___ Supplied entries
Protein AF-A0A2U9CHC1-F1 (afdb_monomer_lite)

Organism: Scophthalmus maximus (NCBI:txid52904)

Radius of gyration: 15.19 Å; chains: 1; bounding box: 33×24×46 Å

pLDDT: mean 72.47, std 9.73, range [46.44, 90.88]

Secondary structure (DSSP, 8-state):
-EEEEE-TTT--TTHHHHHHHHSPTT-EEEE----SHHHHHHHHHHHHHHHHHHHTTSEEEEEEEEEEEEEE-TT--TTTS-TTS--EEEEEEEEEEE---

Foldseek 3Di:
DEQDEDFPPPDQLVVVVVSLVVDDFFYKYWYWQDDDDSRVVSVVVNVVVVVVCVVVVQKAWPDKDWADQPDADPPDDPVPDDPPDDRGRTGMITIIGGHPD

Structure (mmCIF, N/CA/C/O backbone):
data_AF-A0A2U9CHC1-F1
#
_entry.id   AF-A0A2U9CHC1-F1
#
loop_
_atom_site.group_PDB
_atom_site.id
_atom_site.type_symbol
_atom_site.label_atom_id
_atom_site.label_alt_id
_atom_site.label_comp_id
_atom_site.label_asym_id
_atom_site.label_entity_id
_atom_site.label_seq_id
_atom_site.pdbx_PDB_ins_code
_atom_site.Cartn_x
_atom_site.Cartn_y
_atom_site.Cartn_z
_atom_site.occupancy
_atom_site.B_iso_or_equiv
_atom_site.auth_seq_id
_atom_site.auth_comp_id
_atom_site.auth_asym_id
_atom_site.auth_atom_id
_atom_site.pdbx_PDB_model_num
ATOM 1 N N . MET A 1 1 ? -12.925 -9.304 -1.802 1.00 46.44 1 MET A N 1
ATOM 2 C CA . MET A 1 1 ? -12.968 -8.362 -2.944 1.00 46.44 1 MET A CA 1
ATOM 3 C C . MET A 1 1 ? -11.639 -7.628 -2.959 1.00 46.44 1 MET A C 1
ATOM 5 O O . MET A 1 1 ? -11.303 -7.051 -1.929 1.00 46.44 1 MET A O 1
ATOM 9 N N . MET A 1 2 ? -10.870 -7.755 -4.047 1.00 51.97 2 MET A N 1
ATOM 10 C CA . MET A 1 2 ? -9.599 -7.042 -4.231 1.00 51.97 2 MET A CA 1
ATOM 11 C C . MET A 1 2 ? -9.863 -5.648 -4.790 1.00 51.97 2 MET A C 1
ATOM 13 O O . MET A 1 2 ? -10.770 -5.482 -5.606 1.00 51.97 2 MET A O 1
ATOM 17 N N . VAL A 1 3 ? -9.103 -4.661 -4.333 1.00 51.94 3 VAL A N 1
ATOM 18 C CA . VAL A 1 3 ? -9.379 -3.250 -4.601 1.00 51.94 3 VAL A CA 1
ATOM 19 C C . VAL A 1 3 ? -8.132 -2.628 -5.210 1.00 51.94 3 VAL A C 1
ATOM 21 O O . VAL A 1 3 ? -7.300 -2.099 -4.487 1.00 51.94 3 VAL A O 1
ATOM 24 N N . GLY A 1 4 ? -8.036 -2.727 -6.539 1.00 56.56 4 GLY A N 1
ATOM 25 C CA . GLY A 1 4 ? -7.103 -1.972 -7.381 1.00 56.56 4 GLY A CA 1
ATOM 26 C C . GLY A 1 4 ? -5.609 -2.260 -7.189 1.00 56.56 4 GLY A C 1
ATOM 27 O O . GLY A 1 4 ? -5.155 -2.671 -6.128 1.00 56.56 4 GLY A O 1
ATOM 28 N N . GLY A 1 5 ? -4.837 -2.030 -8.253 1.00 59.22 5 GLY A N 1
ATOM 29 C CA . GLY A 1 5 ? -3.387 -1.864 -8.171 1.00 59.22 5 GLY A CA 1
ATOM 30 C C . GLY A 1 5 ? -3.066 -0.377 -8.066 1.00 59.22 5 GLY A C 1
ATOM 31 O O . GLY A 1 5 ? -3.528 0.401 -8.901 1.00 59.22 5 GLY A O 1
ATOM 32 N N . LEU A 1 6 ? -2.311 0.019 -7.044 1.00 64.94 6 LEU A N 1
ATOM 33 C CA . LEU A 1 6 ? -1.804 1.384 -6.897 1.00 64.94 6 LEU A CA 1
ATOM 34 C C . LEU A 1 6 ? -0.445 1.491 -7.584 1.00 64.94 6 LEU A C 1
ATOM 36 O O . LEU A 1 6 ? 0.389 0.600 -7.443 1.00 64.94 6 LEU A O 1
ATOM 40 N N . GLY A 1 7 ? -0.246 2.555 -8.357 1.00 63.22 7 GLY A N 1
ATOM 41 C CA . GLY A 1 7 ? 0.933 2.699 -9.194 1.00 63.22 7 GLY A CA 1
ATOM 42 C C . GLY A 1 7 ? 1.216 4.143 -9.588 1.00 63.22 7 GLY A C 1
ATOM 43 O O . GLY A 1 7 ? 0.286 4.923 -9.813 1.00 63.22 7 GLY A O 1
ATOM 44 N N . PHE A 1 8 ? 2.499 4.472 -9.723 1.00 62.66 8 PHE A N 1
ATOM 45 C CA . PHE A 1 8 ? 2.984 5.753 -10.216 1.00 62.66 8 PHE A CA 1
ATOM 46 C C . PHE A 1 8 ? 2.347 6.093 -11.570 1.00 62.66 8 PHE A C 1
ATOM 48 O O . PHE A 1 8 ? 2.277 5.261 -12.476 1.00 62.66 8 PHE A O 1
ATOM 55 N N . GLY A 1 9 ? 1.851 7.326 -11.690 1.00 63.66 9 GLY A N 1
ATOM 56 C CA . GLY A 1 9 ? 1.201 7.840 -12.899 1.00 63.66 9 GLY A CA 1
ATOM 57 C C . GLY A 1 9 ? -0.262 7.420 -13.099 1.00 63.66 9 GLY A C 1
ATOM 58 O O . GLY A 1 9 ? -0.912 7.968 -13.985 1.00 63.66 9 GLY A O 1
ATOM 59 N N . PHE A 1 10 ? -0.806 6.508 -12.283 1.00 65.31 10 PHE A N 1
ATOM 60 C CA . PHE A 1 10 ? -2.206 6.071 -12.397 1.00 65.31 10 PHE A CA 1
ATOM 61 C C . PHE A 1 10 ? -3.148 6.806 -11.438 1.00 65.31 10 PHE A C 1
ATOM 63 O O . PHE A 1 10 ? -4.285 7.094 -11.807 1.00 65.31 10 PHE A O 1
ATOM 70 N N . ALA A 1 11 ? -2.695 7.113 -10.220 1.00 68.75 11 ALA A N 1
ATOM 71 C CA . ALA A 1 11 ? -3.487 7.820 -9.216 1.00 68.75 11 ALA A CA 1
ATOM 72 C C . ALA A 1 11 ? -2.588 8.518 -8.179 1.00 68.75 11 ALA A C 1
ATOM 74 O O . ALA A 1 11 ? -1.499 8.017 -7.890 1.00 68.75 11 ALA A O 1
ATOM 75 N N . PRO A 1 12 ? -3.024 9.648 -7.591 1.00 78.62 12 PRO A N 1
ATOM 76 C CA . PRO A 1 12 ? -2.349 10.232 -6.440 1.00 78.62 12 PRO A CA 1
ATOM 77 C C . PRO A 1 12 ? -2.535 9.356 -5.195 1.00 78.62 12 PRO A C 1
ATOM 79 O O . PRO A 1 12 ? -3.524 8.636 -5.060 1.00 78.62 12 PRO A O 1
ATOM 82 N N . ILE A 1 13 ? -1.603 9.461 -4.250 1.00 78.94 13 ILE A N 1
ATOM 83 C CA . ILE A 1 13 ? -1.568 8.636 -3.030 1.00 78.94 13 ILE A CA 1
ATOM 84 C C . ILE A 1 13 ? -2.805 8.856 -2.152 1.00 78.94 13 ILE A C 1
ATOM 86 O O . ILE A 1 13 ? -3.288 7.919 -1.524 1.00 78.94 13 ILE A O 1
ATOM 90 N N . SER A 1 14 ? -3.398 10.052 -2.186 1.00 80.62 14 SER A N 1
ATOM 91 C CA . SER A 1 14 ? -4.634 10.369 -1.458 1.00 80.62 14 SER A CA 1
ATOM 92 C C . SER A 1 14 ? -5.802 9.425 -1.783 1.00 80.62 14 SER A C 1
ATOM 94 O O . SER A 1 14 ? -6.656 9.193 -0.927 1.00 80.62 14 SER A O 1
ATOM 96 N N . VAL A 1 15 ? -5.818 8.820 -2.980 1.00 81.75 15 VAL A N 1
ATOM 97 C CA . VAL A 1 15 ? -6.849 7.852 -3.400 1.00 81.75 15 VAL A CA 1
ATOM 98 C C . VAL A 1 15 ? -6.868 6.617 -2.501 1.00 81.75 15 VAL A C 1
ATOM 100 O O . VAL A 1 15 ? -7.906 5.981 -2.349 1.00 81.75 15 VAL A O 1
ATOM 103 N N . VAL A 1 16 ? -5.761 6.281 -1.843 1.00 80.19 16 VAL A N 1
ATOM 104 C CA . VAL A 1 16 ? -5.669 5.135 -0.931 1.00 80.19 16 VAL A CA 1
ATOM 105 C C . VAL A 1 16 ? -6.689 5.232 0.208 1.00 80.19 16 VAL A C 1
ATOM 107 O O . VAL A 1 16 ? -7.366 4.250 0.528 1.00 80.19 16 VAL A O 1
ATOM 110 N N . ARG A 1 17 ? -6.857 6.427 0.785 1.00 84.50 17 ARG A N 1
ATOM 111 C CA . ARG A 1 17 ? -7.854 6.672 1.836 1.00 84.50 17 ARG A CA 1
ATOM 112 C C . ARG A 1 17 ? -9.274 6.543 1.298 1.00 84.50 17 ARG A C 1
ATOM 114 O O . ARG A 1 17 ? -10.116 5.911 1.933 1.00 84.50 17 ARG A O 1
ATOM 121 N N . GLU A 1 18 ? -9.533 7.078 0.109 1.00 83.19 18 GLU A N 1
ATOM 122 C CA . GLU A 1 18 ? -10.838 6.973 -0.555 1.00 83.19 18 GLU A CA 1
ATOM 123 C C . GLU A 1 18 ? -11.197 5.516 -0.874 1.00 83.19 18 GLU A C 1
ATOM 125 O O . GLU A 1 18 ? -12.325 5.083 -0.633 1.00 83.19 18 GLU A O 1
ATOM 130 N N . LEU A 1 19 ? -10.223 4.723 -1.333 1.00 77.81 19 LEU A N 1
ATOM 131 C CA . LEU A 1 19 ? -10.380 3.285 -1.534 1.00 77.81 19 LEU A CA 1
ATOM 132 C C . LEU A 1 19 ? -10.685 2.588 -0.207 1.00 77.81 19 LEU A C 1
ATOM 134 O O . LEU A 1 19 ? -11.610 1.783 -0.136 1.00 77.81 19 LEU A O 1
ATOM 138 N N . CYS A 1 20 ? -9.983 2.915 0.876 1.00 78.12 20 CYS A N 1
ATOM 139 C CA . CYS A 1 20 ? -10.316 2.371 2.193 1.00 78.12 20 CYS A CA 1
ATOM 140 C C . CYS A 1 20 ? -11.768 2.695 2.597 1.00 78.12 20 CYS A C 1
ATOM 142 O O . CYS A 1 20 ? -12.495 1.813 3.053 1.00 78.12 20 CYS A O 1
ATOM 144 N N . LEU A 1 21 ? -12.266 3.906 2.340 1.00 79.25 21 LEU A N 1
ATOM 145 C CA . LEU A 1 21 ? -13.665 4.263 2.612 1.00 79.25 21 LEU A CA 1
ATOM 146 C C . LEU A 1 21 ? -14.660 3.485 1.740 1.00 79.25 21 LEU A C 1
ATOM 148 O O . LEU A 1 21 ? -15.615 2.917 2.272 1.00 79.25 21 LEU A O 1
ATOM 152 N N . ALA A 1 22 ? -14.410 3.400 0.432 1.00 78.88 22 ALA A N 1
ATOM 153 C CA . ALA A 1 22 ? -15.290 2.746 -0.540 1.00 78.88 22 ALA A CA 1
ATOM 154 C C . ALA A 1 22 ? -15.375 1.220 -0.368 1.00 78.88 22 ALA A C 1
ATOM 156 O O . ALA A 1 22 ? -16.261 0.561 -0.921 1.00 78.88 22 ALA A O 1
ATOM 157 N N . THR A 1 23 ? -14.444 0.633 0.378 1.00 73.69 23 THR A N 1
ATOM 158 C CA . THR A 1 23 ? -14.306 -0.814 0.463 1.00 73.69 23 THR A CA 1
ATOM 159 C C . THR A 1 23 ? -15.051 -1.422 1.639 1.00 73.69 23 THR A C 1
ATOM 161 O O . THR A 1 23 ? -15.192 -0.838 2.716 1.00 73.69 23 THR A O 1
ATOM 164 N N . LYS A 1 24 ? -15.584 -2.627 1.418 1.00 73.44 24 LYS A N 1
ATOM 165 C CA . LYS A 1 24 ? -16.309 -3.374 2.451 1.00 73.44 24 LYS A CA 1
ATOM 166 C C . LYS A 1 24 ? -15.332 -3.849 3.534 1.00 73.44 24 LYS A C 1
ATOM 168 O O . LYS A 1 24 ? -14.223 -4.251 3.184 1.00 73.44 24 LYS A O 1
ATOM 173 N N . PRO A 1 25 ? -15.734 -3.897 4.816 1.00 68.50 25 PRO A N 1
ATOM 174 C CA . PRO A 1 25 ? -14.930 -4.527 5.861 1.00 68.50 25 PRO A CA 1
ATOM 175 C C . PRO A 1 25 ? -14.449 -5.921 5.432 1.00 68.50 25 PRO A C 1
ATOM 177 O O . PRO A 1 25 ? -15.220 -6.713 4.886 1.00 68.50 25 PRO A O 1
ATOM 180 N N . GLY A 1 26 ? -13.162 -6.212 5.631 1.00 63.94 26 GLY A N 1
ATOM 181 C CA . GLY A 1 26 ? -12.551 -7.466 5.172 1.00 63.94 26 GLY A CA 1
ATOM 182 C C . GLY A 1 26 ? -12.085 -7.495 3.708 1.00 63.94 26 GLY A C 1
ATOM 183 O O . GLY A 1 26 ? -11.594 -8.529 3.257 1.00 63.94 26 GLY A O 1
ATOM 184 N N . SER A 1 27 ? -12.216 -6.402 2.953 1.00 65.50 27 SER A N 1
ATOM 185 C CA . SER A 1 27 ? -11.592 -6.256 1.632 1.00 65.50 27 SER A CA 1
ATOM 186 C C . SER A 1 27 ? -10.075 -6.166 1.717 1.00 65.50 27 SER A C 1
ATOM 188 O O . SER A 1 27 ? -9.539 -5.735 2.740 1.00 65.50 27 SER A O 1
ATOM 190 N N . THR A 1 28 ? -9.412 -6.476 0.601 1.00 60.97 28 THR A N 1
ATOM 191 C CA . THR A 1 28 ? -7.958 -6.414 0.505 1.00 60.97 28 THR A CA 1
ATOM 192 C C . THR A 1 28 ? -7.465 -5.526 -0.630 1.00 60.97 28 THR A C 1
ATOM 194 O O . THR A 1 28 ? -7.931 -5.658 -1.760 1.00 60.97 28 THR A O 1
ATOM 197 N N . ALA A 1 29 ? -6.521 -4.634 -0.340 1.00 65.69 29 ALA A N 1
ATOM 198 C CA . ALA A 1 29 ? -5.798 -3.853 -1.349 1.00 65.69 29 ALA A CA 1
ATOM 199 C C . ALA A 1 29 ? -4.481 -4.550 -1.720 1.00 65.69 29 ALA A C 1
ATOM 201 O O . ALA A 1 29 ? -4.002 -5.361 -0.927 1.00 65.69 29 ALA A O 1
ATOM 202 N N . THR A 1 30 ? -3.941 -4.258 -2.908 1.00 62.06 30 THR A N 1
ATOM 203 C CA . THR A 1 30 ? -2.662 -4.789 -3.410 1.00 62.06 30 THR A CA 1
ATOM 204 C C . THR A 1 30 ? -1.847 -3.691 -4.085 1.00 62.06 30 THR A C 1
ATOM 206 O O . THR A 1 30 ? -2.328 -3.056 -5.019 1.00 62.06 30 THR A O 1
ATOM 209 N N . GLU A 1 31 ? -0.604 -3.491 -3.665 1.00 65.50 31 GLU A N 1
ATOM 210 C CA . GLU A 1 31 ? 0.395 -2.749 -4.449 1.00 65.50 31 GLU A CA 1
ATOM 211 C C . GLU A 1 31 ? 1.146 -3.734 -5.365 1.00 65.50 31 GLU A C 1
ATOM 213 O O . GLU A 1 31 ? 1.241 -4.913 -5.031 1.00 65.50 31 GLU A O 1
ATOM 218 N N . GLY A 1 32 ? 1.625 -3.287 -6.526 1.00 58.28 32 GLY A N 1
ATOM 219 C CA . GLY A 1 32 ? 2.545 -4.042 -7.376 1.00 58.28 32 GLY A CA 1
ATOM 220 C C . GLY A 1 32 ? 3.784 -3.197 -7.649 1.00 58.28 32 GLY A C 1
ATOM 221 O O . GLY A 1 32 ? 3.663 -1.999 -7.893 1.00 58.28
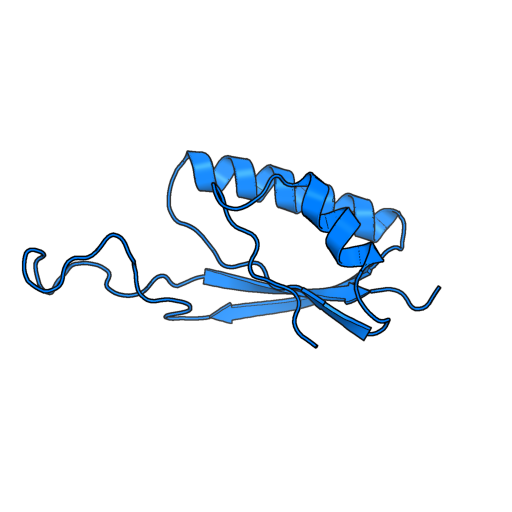 32 GLY A O 1
ATOM 222 N N . ASP A 1 33 ? 4.962 -3.815 -7.595 1.00 57.00 33 ASP A N 1
ATOM 223 C CA . ASP A 1 33 ? 6.226 -3.086 -7.719 1.00 57.00 33 ASP A CA 1
ATOM 224 C C . ASP A 1 33 ? 6.384 -2.505 -9.132 1.00 57.00 33 ASP A C 1
ATOM 226 O O . ASP A 1 33 ? 6.120 -3.173 -10.136 1.00 57.00 33 ASP A O 1
ATOM 230 N N . GLN A 1 34 ? 6.794 -1.243 -9.204 1.00 55.91 34 GLN A N 1
ATOM 231 C CA . GLN A 1 34 ? 7.042 -0.533 -10.453 1.00 55.91 34 GLN A CA 1
ATOM 232 C C . GLN A 1 34 ? 8.506 -0.115 -10.506 1.00 55.91 34 GLN A C 1
ATOM 234 O O . GLN A 1 34 ? 9.051 0.435 -9.550 1.00 55.91 34 GLN A O 1
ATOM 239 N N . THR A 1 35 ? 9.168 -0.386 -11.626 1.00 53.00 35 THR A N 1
______
*What to work on:* Please quote nothing but the lines from the line with "ATOM 226 O O" through the end of the data above, exactly as written, ends included.

*Your response:*
ATOM 226 O O . ASP A 1 33 ? 6.120 -3.173 -10.136 1.00 57.00 33 ASP A O 1
ATOM 230 N N . GLN A 1 34 ? 6.794 -1.243 -9.204 1.00 55.91 34 GLN A N 1
ATOM 231 C CA . GLN A 1 34 ? 7.042 -0.533 -10.453 1.00 55.91 34 GLN A CA 1
ATOM 232 C C . GLN A 1 34 ? 8.506 -0.115 -10.506 1.00 55.91 34 GLN A C 1
ATOM 234 O O . GLN A 1 34 ? 9.051 0.435 -9.550 1.00 55.91 34 GLN A O 1
ATOM 239 N N . THR A 1 35 ? 9.168 -0.386 -11.626 1.00 53.00 35 THR A N 1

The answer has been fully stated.